PROMPT. Each line from the opening of the listing below through the line that contains "ATOM 5 O O ." is to be output exactly as written.

━━━━━━━━━━━━━━━━━━━━━━━━━━━━━━

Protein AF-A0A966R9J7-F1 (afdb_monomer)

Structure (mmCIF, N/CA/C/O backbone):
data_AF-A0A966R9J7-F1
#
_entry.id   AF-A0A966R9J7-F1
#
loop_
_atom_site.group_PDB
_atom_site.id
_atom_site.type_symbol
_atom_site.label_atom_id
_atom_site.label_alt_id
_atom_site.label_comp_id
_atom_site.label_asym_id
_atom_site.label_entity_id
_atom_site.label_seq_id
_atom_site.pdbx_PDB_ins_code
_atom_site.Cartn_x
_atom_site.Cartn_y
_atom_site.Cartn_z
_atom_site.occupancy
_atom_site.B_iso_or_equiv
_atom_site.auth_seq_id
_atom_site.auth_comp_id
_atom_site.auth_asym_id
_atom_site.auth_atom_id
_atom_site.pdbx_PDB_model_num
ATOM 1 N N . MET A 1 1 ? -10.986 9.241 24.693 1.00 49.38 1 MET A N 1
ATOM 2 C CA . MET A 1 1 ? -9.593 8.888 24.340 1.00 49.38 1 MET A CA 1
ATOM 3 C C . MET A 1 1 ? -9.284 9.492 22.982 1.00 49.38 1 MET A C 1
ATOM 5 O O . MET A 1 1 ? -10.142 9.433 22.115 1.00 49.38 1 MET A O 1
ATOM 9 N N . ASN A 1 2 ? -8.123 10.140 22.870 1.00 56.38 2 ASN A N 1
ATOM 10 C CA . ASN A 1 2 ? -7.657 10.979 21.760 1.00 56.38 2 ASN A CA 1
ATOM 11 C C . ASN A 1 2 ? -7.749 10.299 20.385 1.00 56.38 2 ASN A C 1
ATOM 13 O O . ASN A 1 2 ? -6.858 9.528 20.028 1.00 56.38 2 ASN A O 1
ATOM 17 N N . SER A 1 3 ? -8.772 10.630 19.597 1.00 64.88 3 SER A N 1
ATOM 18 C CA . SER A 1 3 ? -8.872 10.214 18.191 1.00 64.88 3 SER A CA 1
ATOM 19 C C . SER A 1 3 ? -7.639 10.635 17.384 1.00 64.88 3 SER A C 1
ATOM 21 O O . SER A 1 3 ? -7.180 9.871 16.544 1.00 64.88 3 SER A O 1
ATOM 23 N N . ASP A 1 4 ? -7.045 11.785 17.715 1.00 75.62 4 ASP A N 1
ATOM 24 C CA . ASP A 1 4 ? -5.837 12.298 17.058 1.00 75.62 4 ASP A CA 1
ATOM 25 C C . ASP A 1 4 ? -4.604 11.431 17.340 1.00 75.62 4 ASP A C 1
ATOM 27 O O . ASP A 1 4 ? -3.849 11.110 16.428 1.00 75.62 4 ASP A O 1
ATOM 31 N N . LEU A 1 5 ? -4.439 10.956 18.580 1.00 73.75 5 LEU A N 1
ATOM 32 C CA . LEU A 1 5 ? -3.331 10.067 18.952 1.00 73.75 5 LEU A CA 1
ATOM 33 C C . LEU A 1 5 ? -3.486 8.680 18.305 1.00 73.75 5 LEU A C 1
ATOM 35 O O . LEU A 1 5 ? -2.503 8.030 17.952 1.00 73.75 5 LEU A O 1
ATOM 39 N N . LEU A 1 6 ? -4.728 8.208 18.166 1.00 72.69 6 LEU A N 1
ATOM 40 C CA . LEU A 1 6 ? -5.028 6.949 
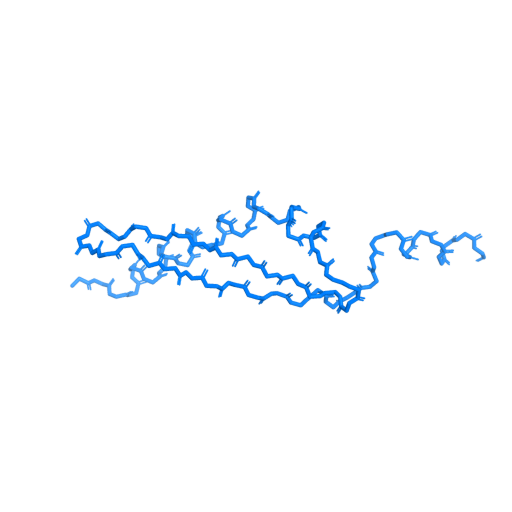17.488 1.00 72.69 6 LEU A CA 1
ATOM 41 C C . LEU A 1 6 ? -4.755 7.064 15.982 1.00 72.69 6 LEU A C 1
ATOM 43 O O . LEU A 1 6 ? -4.170 6.154 15.392 1.00 72.69 6 LEU A O 1
ATOM 47 N N . LEU A 1 7 ? -5.136 8.191 15.376 1.00 74.88 7 LEU A N 1
ATOM 48 C CA . LEU A 1 7 ? -4.879 8.495 13.973 1.00 74.88 7 LEU A CA 1
ATOM 49 C C . LEU A 1 7 ? -3.378 8.593 13.692 1.00 74.88 7 LEU A C 1
ATOM 51 O O . LEU A 1 7 ? -2.906 7.988 12.731 1.00 74.88 7 LEU A O 1
ATOM 55 N N . GLU A 1 8 ? -2.624 9.287 14.544 1.00 77.75 8 GLU A N 1
ATOM 56 C CA . GLU A 1 8 ? -1.171 9.424 14.422 1.00 77.75 8 GLU A CA 1
ATOM 57 C C . GLU A 1 8 ? -0.480 8.056 14.485 1.00 77.75 8 GLU A C 1
ATOM 59 O O . GLU A 1 8 ? 0.259 7.691 13.571 1.00 77.75 8 GLU A O 1
ATOM 64 N N . LYS A 1 9 ? -0.799 7.241 15.501 1.00 74.88 9 LYS A N 1
ATOM 65 C CA . LYS A 1 9 ? -0.251 5.882 15.629 1.00 74.88 9 LYS A CA 1
ATOM 66 C C . LYS A 1 9 ? -0.600 5.000 14.433 1.00 74.88 9 LYS A C 1
ATOM 68 O O . LYS A 1 9 ? 0.270 4.316 13.906 1.00 74.88 9 LYS A O 1
ATOM 73 N N . THR A 1 10 ? -1.853 5.044 13.983 1.00 75.12 10 THR A N 1
ATOM 74 C CA . THR A 1 10 ? -2.313 4.252 12.832 1.00 75.12 10 THR A CA 1
ATOM 75 C C . THR A 1 10 ? -1.601 4.679 11.550 1.00 75.12 10 THR A C 1
ATOM 77 O O . THR A 1 10 ? -1.174 3.828 10.772 1.00 75.12 10 THR A O 1
ATOM 80 N N . THR A 1 11 ? -1.425 5.986 11.346 1.00 79.56 11 THR A N 1
ATOM 81 C CA . THR A 1 11 ? -0.731 6.537 10.175 1.00 79.56 11 THR A CA 1
ATOM 82 C C . THR A 1 11 ? 0.734 6.114 10.161 1.00 79.56 11 THR A C 1
ATOM 84 O O . THR A 1 11 ? 1.215 5.646 9.129 1.00 79.56 11 THR A O 1
ATOM 87 N N . SER A 1 12 ? 1.419 6.183 11.306 1.00 81.50 12 SER A N 1
ATOM 88 C CA . SER A 1 12 ? 2.800 5.706 11.441 1.00 81.50 12 SER A CA 1
ATOM 89 C C . SER A 1 12 ? 2.921 4.208 11.158 1.00 81.50 12 SER A C 1
ATOM 91 O O . SER A 1 12 ? 3.765 3.809 10.360 1.00 81.50 12 SER A O 1
ATOM 93 N N . SER A 1 13 ? 2.033 3.374 11.710 1.00 77.69 13 SER A N 1
ATOM 94 C CA . SER A 1 13 ? 2.048 1.929 11.439 1.00 77.69 13 SER A CA 1
ATOM 95 C C . SER A 1 13 ? 1.789 1.595 9.966 1.00 77.69 13 SER A C 1
ATOM 97 O O . SER A 1 13 ? 2.409 0.684 9.421 1.00 77.69 13 SER A O 1
ATOM 99 N N . ILE A 1 14 ? 0.901 2.332 9.290 1.00 77.62 14 ILE A N 1
ATOM 100 C CA . ILE A 1 14 ? 0.691 2.170 7.846 1.00 77.62 14 ILE A CA 1
ATOM 101 C C . ILE A 1 14 ? 1.958 2.576 7.086 1.00 77.62 14 ILE A C 1
ATOM 103 O O . ILE A 1 14 ? 2.398 1.822 6.223 1.00 77.62 14 ILE A O 1
ATOM 107 N N . ALA A 1 15 ? 2.575 3.714 7.415 1.00 79.88 15 ALA A N 1
ATOM 108 C CA . ALA A 1 15 ? 3.797 4.176 6.756 1.00 79.88 15 ALA A CA 1
ATOM 109 C C . ALA A 1 15 ? 4.955 3.171 6.896 1.00 79.88 15 ALA A C 1
ATOM 111 O O . ALA A 1 15 ? 5.653 2.898 5.916 1.00 79.88 15 ALA A O 1
ATOM 112 N N . GLU A 1 16 ? 5.122 2.569 8.075 1.00 82.62 16 GLU A N 1
ATOM 113 C CA . GLU A 1 16 ? 6.100 1.502 8.308 1.00 82.62 16 GLU A CA 1
ATOM 114 C C . GLU A 1 16 ? 5.822 0.272 7.436 1.00 82.62 16 GLU A C 1
ATOM 116 O O . GLU A 1 16 ? 6.734 -0.226 6.775 1.00 82.62 16 GLU A O 1
ATOM 121 N N . LEU A 1 17 ? 4.564 -0.180 7.362 1.00 77.75 17 LEU A N 1
ATOM 122 C CA . LEU A 1 17 ? 4.173 -1.318 6.522 1.00 77.75 17 LEU A CA 1
ATOM 123 C C . LEU A 1 17 ? 4.411 -1.043 5.033 1.00 77.75 17 LEU A C 1
ATOM 125 O O . LEU A 1 17 ? 4.941 -1.900 4.326 1.00 77.75 17 LEU A O 1
ATOM 129 N N . VAL A 1 18 ? 4.054 0.150 4.550 1.00 77.38 18 VAL A N 1
ATOM 130 C CA . VAL A 1 18 ? 4.312 0.544 3.158 1.00 77.38 18 VAL A CA 1
ATOM 131 C C . VAL A 1 18 ? 5.814 0.564 2.881 1.00 77.38 18 VAL A C 1
ATOM 133 O O . VAL A 1 18 ? 6.250 0.019 1.870 1.00 77.38 18 VAL A O 1
ATOM 136 N N . THR A 1 19 ? 6.609 1.131 3.789 1.00 82.12 19 THR A N 1
ATOM 137 C CA . THR A 1 19 ? 8.069 1.217 3.641 1.00 82.12 19 THR A CA 1
ATOM 138 C C . THR A 1 19 ? 8.713 -0.168 3.623 1.00 82.12 19 THR A C 1
ATOM 140 O O . THR A 1 19 ? 9.524 -0.457 2.744 1.00 82.12 19 THR A O 1
ATOM 143 N N . ALA A 1 20 ? 8.316 -1.053 4.540 1.00 82.56 20 ALA A N 1
ATOM 144 C CA . ALA A 1 20 ? 8.852 -2.409 4.640 1.00 82.56 20 ALA A CA 1
ATOM 145 C C . ALA A 1 20 ? 8.569 -3.256 3.389 1.00 82.56 20 ALA A C 1
ATOM 147 O O . ALA A 1 20 ? 9.382 -4.099 3.013 1.00 82.
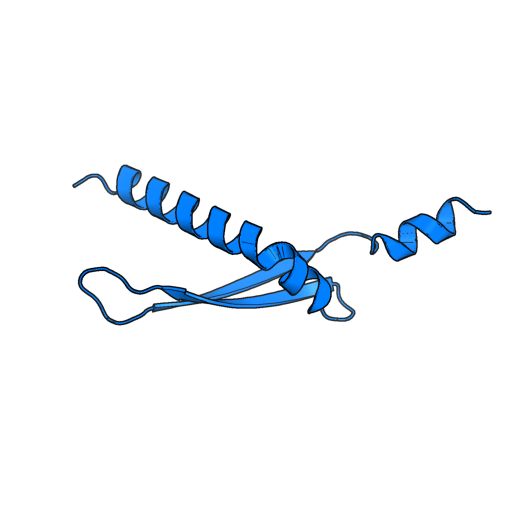56 20 ALA A O 1
ATOM 148 N N . HIS A 1 21 ? 7.431 -3.026 2.729 1.00 78.69 21 HIS A N 1
ATOM 149 C CA . HIS A 1 21 ? 7.018 -3.789 1.551 1.00 78.69 21 HIS A CA 1
ATOM 150 C C . HIS A 1 21 ? 7.263 -3.065 0.219 1.00 78.69 21 HIS A C 1
ATOM 152 O O . HIS A 1 21 ? 6.994 -3.641 -0.835 1.00 78.69 21 HIS A O 1
ATOM 158 N N . TRP A 1 22 ? 7.814 -1.847 0.239 1.00 77.44 22 TRP A N 1
ATOM 159 C CA . TRP A 1 22 ? 7.940 -0.980 -0.936 1.00 77.44 22 TRP A CA 1
ATOM 160 C C . TRP A 1 22 ? 8.649 -1.642 -2.120 1.00 77.44 22 TRP A C 1
ATOM 162 O O . TRP A 1 22 ? 8.153 -1.576 -3.240 1.00 77.44 22 TRP A O 1
ATOM 172 N N . ALA A 1 23 ? 9.766 -2.335 -1.881 1.00 80.19 23 ALA A N 1
ATOM 173 C CA . ALA A 1 23 ? 10.504 -3.022 -2.943 1.00 80.19 23 ALA A CA 1
ATOM 174 C C . ALA A 1 23 ? 9.627 -4.055 -3.673 1.00 80.19 23 ALA A C 1
ATOM 176 O O . ALA A 1 23 ? 9.519 -4.033 -4.894 1.00 80.19 23 ALA A O 1
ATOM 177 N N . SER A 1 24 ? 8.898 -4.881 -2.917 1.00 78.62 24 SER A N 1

━━━━━━━━━━━━━━━━━━━━━━━━━━━━━━

ANSWER FOR THIS EXERCISE.
Protein AF-A0A966R9J7-F1 (afdb_monomer)

Structure (mmCIF, N/CA/C/O backbone):
data_AF-A0A966R9J7-F1
#
_entry.id   AF-A0A966R9J7-F1
#
loop_
_atom_site.group_PDB
_atom_site.id
_atom_site.type_symbol
_atom_site.label_atom_id
_atom_site.label_alt_id
_atom_site.label_comp_id
_atom_site.label_asym_id
_atom_site.label_entity_id
_atom_site.label_seq_id
_atom_site.pdbx_PDB_ins_code
_atom_site.Cartn_x
_atom_site.Cartn_y
_atom_site.Cartn_z
_atom_site.occupancy
_atom_site.B_iso_or_equiv
_atom_site.auth_seq_id
_atom_site.auth_comp_id
_atom_site.auth_asym_id
_atom_site.auth_atom_id
_atom_site.pdbx_PDB_model_num
ATOM 1 N N . MET A 1 1 ? -10.986 9.241 24.693 1.00 49.38 1 MET A N 1
ATOM 2 C CA . MET A 1 1 ? -9.593 8.888 24.340 1.00 49.38 1 MET A CA 1
ATOM 3 C C . MET A 1 1 ? -9.284 9.492 22.982 1.00 49.38 1 MET A C 1
ATOM 5 O O . MET A 1 1 ? -10.142 9.433 22.115 1.00 49.38 1 MET A O 1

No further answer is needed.